I need a torque wrench

Renthorin

Lone Wolf
Joined
May 24, 2001
thinking 1/2 in drive. The micrometer type that clicks when you are at the desired setting.

Craftsman? Stanley? Husky (Home despot)

What do you all use and like?
 
The type of work you're doing is going to dictate what size and what quality you should look for. Half inch is great for some heads, bearing caps ect, but is more or less useless on an intake manifold. The other thing to think about is if you are willing to risk being 2% off at 170 ft-lbs. If you are just putting together one motor, I would try and borrow a good one (good luck, these things are not cheap.), or have someone else do the assembly. If I had to own one torque wrench, it would probably a 3\8 drive. They tend to have a wider range, and can be useful on more than one project. What ever you do, don't rely on the cheapy pointer on the bendy ratchet style, they are as crappy as they look. As far as what brand, Snap-On makes some of the best stuff, but you might have to sell your car to afford it.:eek:
 
I am going to use it for a differential girdle, turbo, swaybar, lower control arms, and wheel lugs.

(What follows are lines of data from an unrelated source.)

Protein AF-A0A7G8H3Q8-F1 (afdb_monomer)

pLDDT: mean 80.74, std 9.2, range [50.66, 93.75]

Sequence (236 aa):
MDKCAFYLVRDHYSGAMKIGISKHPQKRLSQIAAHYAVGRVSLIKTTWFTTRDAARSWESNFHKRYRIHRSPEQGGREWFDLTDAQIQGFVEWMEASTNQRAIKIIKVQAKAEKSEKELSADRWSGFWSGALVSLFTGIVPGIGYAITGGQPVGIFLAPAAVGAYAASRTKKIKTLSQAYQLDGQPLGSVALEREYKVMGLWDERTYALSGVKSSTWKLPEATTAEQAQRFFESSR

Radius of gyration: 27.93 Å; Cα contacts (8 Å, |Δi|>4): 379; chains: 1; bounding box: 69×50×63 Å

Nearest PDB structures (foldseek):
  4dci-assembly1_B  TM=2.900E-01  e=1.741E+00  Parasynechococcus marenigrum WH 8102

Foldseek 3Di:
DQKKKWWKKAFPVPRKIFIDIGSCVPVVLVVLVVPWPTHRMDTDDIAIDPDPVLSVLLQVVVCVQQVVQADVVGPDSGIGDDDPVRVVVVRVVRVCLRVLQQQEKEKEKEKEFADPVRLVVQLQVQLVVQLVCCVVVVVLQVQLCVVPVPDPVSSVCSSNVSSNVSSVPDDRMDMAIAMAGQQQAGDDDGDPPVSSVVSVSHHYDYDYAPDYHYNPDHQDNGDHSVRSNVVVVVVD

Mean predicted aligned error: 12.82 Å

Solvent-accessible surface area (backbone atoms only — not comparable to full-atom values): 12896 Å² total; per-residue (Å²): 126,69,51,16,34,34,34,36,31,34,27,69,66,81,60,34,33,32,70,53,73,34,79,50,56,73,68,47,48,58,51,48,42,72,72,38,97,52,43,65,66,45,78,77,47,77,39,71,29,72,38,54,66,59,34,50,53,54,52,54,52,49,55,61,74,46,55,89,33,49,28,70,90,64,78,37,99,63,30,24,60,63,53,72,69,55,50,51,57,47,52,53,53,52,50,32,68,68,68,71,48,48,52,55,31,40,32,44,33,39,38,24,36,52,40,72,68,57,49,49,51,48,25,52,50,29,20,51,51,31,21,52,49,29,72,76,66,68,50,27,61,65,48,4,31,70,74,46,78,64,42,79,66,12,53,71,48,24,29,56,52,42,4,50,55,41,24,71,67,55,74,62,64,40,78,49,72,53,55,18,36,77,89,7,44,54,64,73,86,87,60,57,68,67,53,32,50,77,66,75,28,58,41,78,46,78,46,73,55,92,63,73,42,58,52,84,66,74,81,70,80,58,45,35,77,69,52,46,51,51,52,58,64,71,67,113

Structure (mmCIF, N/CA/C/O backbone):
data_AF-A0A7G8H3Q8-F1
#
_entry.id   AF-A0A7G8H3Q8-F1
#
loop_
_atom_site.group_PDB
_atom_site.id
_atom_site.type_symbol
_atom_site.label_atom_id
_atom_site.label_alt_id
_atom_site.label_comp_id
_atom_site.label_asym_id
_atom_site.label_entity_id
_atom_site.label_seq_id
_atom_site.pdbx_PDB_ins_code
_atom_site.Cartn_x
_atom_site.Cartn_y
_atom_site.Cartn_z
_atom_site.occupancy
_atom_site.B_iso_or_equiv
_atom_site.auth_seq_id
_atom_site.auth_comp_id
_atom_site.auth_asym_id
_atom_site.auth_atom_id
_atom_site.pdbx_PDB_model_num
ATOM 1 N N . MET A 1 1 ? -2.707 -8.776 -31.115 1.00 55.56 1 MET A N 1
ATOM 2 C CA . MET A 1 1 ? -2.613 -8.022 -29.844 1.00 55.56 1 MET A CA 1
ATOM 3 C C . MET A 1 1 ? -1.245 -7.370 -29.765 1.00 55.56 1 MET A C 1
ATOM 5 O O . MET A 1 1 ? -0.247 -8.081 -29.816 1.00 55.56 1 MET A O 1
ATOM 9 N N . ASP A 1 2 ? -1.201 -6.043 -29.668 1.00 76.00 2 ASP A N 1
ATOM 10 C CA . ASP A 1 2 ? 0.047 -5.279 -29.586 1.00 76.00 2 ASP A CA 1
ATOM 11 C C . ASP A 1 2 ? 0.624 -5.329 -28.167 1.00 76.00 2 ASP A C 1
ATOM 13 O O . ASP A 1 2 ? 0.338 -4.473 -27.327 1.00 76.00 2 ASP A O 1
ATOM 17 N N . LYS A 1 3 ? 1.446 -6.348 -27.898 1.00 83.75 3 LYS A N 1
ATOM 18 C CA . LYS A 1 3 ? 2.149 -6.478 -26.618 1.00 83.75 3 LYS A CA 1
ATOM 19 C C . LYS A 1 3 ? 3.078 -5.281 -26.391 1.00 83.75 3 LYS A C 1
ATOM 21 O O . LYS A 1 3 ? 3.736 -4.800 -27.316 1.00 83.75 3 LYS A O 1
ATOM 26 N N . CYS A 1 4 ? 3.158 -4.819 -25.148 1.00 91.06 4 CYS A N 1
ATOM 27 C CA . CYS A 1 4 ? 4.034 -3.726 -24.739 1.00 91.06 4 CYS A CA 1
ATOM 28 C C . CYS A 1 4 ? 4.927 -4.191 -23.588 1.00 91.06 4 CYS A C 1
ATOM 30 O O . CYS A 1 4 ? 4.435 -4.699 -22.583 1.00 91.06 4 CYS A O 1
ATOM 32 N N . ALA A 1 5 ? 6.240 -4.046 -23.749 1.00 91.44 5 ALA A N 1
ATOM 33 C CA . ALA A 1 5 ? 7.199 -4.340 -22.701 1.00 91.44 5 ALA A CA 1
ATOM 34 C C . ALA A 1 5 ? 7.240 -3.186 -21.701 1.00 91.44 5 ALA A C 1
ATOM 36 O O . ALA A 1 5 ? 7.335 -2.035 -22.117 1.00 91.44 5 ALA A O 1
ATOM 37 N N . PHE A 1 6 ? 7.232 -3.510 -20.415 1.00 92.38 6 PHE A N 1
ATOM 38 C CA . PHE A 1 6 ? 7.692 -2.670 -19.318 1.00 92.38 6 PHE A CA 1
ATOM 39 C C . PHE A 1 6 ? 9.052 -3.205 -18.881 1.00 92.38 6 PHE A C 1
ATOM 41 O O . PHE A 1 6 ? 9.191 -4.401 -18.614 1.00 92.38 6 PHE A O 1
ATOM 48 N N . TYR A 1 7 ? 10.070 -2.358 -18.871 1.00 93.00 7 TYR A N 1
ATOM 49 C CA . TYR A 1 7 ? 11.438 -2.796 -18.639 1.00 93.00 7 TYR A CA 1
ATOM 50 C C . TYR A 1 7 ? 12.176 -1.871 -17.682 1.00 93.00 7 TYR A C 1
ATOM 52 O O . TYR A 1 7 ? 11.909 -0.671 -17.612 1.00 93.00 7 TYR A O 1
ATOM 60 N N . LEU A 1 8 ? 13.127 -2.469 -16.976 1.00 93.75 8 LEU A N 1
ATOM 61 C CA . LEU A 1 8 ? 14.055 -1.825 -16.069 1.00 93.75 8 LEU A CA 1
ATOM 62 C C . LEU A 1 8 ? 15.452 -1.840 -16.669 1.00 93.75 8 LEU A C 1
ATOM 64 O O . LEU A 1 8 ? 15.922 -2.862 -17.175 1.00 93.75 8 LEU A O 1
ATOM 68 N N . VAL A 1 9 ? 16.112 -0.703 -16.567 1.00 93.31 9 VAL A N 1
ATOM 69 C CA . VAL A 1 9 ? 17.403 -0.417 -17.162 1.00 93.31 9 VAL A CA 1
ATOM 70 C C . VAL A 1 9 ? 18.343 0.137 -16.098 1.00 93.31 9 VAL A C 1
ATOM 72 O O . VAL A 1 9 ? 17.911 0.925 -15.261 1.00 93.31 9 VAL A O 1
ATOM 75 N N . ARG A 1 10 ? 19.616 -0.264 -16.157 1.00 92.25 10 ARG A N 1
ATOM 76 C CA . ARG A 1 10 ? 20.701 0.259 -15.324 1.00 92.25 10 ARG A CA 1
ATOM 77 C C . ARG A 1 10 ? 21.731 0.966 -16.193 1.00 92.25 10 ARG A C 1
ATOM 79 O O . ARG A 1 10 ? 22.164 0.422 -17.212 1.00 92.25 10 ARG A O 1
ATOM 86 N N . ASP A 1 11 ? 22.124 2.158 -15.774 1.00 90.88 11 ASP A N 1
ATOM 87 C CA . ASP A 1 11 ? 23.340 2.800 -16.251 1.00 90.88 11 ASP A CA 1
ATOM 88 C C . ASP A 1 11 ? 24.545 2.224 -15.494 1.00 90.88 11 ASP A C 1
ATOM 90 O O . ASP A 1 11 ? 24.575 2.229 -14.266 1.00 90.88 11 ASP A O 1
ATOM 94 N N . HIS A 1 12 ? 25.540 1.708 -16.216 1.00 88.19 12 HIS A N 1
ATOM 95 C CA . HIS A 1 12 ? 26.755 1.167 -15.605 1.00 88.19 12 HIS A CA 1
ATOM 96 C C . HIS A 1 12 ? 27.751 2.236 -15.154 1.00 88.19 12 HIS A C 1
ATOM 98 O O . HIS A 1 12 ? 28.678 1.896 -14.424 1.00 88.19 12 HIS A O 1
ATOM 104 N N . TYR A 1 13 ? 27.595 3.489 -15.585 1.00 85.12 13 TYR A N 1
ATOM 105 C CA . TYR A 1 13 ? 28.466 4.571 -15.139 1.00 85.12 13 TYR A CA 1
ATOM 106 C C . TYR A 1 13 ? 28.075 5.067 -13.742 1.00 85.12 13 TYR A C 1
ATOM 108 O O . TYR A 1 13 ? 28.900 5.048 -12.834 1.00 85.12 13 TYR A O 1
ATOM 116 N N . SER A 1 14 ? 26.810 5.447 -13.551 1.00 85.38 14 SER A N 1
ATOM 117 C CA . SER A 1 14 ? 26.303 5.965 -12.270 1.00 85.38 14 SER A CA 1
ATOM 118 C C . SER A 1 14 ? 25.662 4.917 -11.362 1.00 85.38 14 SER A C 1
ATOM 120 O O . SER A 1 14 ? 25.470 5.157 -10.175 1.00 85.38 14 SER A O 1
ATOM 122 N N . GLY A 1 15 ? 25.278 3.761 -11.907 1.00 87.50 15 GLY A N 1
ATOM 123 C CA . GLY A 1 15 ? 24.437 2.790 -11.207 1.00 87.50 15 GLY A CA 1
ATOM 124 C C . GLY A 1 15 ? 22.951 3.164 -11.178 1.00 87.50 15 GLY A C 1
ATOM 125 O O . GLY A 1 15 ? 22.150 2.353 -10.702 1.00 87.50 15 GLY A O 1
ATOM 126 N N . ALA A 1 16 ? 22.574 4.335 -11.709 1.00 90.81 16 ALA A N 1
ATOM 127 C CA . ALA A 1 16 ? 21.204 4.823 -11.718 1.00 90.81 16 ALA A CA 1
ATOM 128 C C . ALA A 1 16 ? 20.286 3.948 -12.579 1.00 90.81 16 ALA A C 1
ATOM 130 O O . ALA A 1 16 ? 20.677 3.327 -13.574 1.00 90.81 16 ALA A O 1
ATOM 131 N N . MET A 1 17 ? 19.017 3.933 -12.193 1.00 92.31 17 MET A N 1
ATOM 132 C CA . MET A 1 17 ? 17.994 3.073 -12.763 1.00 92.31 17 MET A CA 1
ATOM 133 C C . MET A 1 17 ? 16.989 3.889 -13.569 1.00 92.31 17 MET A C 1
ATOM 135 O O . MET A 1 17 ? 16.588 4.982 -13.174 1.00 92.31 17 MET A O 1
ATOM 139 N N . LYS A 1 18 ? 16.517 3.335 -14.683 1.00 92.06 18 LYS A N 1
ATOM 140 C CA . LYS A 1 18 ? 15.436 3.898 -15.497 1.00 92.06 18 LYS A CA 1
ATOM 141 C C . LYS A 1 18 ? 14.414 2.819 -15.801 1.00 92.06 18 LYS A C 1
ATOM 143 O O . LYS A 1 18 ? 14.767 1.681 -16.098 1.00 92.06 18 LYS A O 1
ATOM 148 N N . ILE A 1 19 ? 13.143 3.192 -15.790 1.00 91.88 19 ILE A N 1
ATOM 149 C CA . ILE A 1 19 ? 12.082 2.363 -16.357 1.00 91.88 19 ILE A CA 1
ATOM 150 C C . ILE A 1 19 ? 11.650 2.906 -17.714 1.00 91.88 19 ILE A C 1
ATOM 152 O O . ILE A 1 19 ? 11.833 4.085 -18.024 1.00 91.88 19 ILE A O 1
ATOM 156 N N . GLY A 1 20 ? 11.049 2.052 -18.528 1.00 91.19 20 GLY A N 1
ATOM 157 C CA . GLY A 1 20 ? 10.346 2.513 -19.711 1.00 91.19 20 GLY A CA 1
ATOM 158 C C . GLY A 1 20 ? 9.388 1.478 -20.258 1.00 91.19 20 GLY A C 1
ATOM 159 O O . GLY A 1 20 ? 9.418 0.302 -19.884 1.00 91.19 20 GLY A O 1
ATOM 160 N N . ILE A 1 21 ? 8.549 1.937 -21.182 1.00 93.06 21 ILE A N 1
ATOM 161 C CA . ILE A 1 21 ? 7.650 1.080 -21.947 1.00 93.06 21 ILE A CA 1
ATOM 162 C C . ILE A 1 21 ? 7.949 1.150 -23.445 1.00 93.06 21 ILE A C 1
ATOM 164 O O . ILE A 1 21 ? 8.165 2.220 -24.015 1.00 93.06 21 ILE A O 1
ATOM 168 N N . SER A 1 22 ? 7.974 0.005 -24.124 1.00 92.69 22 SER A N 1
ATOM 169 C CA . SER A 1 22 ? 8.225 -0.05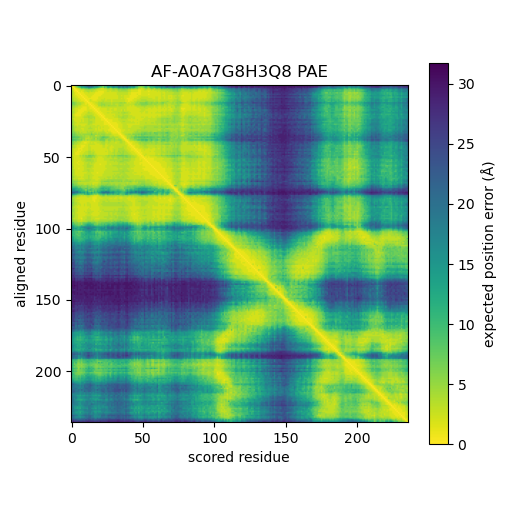0 -25.570 1.00 92.69 22 SER A CA 1
ATOM 170 C C . SER A 1 22 ? 7.730 -1.354 -26.182 1.00 92.69 22 SER A C 1
ATOM 172 O O . SER A 1 22 ? 7.643 -2.378 -25.517 1.00 92.69 22 SER A O 1
ATOM 174 N N . LYS A 1 23 ? 7.443 -1.345 -27.485 1.00 91.75 23 LYS A N 1
ATOM 175 C CA . LYS A 1 23 ? 7.262 -2.586 -28.259 1.00 91.75 23 LYS A CA 1
ATOM 176 C C . LYS A 1 23 ? 8.603 -3.275 -28.558 1.00 91.75 23 LYS A C 1
ATOM 178 O O . LYS A 1 23 ? 8.653 -4.484 -28.753 1.00 91.75 23 LYS A O 1
ATOM 183 N N . HIS A 1 24 ? 9.693 -2.504 -28.579 1.00 91.06 24 HIS A N 1
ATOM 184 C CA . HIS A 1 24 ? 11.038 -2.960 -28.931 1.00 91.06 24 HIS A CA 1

the only thing that I am worried about is the diff girdle says to torque the bearing supports to "no more than 5 foot pounds" and I don't see a wrench that goes that low AND will go high enough.

Most of what I will use it for is wrenching all over the car.
 
If you are only going to use it one time to torque the cover on then I would go to a tool rental place and rent it (usually free). Get the Harbor Freight wrench in 1/2" which covers 10-150ft/lbs.
 
Snap On, Mac, Matco or Cornwell is what I'd use. YOu can send them all in for calibrations (I do mine yearly)

I'd look for some on ebay, they have a bunch of name brand tools on there. Then after you get it, go to your local shop and ask what day and time the corresponding tool man comes. Then show up with it and have him send it in for calibration, it usually runs about $40 to calibrate them.
 
I would recomend nothing less than a Snap On for a torque wrench. The quality is right there w/ a differance you can feel. For what your doing with it, you could prolly get by w/ a 3/8's flex head. It goes 5-75. For engine work, get the 1/2 drive flex head. It goes 40-250.
Good Luck
 
I got one from Harbor Freight for $10. I think they're about $12 now. My last motor only went for 60K miles when one of the main caps broke. I didn't know the cause, but now I know it was caused by the inexpensive torque wrench. ;)
 
Got a Crapsman 1/2", it was about 100 bucks. We checked it against a snap on digital and it was dead on. I would have bought the snap on if I knew how nice it was to work with. You don't have to dial it back when done, and can use it to loosen up the bolts, then re-pull them back up to torque(heads).
 
I have a snapon dial torque wrench and LOVE it!

I highly recommend the dial type (NEVER the bar with the long pointer), you can tighten a bolt and then hold it at your setting and watch it fall back - I usually get an extra 30* of turn on readings around 100#

Biggest thing is to retorque when you are not using threadlocker.

You can get a snap on off of eBay for 40 bucks if you wait for one.

here's a pretty good looking one going for $41 (still has a day left though):

http://cgi.ebay.com/ws/eBayISAPI.dll?ViewItem&category=31483&item=3863483203&rd=1&ssPageName=WDVW

Good luck,

Vic

Oh, for the no more than 5# reading - you should get an in/lbs wrench instead of ft/lbs (multiply by 12-so don't go over 60 in/lbs for a 5# reading)
 
Originally posted by AZ Vic
I have a snapon dial torque wrench and LOVE it!
...
Does the dial type require that you be able to always see the dial "face on"? Does it "click" or anything, in addition to the dial reading?

Sometimes it's tough to get a good view while wrenching some bolts (eg, rear control arm bolts), and it's nice to have the click.

But arguably those bolts are not as critical as, say, head bolts, where you *should* be able to always have a clear view of the dial.
 
Originally posted by tom h
Does the dial type require that you be able to always see the dial "face on"? Does it "click" or anything, in addition to the dial reading?

Sometimes it's tough to get a good view while wrenching some bolts (eg, rear control arm bolts), and it's nice to have the click.

But arguably those bolts are not as critical as, say, head bolts, where you *should* be able to always have a clear view of the dial.

Yes, you do have to have a good view of the face - there is no clicking or anything.

For non-critical bolts, the clickers work fine - Hell for most, I would imagine the clickers would work for everything - I just like the dials. I personally believe they are more accurate.